Exercise brief:
For the records below, output each line exactly as it appears, from the first through the line with "Structure (mmCIF, N/CA/C/O".

(Saved data entries)
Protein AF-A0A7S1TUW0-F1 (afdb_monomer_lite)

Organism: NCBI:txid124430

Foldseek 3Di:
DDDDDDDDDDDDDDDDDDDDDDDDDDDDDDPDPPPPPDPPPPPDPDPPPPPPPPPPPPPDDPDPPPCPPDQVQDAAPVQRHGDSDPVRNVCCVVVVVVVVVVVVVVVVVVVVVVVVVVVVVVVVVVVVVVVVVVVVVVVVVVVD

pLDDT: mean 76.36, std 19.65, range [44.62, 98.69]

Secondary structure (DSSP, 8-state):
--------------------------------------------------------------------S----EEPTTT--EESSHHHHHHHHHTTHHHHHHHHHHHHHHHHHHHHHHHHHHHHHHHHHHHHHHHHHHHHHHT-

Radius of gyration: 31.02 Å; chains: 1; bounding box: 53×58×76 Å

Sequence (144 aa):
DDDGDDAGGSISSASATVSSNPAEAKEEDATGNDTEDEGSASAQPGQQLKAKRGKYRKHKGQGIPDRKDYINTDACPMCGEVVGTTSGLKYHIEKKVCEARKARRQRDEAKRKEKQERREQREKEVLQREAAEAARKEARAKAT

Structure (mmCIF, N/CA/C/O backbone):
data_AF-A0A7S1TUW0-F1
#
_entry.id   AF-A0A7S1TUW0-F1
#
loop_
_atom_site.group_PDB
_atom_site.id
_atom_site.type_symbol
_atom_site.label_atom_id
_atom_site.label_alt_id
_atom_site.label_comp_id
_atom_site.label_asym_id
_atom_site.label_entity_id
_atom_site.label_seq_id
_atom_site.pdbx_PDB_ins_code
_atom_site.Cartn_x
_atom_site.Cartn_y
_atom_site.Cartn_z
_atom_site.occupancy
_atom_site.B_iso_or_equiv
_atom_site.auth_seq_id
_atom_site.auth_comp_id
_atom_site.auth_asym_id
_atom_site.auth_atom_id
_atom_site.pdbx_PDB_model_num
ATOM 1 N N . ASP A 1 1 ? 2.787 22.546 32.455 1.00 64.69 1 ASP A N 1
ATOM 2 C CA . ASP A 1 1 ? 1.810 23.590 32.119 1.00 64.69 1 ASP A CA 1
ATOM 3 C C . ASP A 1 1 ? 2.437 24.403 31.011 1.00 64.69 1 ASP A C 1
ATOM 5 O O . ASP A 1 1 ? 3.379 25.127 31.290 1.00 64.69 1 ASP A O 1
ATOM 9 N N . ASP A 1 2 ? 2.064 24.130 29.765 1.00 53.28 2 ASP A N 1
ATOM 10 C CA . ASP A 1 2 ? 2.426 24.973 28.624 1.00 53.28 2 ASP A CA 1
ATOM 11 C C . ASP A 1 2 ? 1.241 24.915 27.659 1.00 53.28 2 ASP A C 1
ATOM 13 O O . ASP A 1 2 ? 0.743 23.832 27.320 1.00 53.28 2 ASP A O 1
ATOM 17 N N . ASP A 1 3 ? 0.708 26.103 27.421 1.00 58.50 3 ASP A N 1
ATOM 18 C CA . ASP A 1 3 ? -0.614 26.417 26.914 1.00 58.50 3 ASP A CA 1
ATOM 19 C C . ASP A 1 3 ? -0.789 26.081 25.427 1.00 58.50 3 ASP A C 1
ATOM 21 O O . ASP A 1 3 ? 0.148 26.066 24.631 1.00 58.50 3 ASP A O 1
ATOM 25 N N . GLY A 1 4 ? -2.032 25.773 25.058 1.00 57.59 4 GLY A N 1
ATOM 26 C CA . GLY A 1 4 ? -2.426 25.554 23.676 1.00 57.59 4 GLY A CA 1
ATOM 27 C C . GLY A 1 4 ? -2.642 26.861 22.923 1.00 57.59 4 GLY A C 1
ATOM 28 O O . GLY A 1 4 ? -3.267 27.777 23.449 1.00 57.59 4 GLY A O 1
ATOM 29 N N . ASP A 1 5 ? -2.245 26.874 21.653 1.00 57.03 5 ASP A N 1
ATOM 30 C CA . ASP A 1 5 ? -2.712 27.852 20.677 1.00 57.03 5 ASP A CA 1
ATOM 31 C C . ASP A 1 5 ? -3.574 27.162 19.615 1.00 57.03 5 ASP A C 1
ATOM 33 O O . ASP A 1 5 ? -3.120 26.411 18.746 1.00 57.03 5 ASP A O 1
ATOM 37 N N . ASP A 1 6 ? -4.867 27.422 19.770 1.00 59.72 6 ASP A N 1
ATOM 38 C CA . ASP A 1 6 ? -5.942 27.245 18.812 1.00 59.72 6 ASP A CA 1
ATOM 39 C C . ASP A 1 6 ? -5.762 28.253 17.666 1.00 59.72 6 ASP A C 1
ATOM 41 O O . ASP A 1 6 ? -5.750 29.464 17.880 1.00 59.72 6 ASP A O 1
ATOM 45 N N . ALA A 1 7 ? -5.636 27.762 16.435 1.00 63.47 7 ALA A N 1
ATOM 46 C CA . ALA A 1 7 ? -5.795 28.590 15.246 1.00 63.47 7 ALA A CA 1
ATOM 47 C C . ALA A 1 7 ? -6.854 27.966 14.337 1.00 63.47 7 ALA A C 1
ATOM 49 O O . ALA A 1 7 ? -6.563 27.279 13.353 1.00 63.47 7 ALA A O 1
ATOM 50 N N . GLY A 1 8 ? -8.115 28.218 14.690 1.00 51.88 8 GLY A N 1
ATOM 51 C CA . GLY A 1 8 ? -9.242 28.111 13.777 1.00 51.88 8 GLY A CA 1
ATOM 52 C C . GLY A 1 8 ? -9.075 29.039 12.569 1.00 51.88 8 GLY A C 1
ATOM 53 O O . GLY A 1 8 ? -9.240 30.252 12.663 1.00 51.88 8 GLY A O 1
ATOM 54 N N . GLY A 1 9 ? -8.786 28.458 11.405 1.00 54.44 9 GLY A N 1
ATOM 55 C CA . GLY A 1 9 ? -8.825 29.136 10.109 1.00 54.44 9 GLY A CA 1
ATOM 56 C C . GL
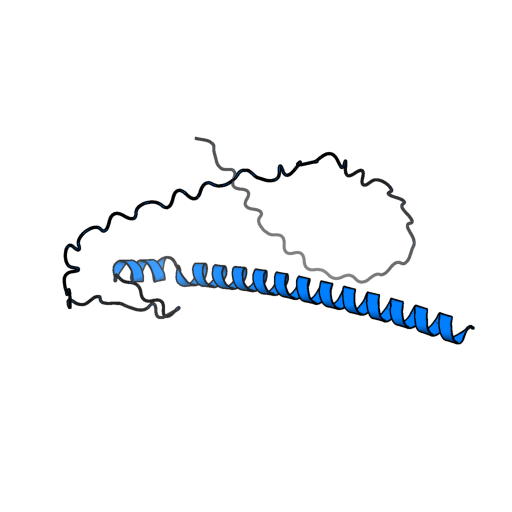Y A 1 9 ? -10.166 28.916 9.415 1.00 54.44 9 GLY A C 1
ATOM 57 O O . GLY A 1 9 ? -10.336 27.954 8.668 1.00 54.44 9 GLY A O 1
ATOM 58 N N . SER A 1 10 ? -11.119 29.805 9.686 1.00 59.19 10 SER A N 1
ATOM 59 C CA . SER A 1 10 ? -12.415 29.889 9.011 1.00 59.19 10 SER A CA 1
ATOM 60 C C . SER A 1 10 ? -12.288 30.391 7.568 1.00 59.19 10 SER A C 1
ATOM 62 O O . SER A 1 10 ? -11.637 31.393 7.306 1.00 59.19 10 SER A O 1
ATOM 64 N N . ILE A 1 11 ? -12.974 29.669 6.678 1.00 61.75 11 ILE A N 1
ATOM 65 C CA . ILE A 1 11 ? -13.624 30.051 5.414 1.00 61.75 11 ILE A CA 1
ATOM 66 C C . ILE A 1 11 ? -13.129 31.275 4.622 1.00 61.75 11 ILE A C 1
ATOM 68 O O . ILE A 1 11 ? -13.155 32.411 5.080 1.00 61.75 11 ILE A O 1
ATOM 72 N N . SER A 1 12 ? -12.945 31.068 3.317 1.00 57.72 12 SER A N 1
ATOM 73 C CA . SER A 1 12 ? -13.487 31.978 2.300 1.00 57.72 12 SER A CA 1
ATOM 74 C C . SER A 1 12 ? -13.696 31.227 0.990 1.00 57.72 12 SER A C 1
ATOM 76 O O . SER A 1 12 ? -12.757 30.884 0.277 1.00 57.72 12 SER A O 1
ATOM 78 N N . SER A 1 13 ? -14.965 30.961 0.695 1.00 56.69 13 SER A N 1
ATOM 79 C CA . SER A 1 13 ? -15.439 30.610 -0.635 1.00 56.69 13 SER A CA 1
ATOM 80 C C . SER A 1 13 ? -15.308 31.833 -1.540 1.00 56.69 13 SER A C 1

Answer box:
Protein AF-A0A7S1TUW0-F1 (afdb_monomer_lite)

Organism: NCBI:txid124430

Foldseek 3Di:
DDDDDDDDDDDDDDDDDDDDDDDDDDDDDDPDPPPPPDPPPPPDPDPPPPPPPPPPPPPDDPDPPPCPPDQVQDAAPVQRHGDSDPVRNVCCVVVVVVVVVVVVVVVVVVVVVVVVVVVVVVVVVVVVVVVVVVVVVVVVVVVD

pLDDT: mean 76.36, std 19.65, range [44.62, 98.69]

Secondary structure (DSSP, 8-state):
--------------------------------------------------------------------S----EEPTTT--EESSHHHHHHHHHTTHHHHHHHHHHHHHHHHHHHHHHHHHHHHHHHHHHHHHHHHHHHHHHT-

Radius of gyration: 31.02 Å; chains: 1; bounding box: 53×58×76 Å

Sequence (144 aa):
DDDGDDAGGSISSASATVSSNPAEAKEEDATGNDTEDEGSASAQPGQQLKAKRGKYRKHKGQGIPDRKDYINTDACPMCGEVVGTTSGLKYHIEKKVCEARKARRQRDEAKRKEKQERREQREKEVLQREAAEAARKEARAKAT

Structure (mmCIF, N/CA/C/O backbone):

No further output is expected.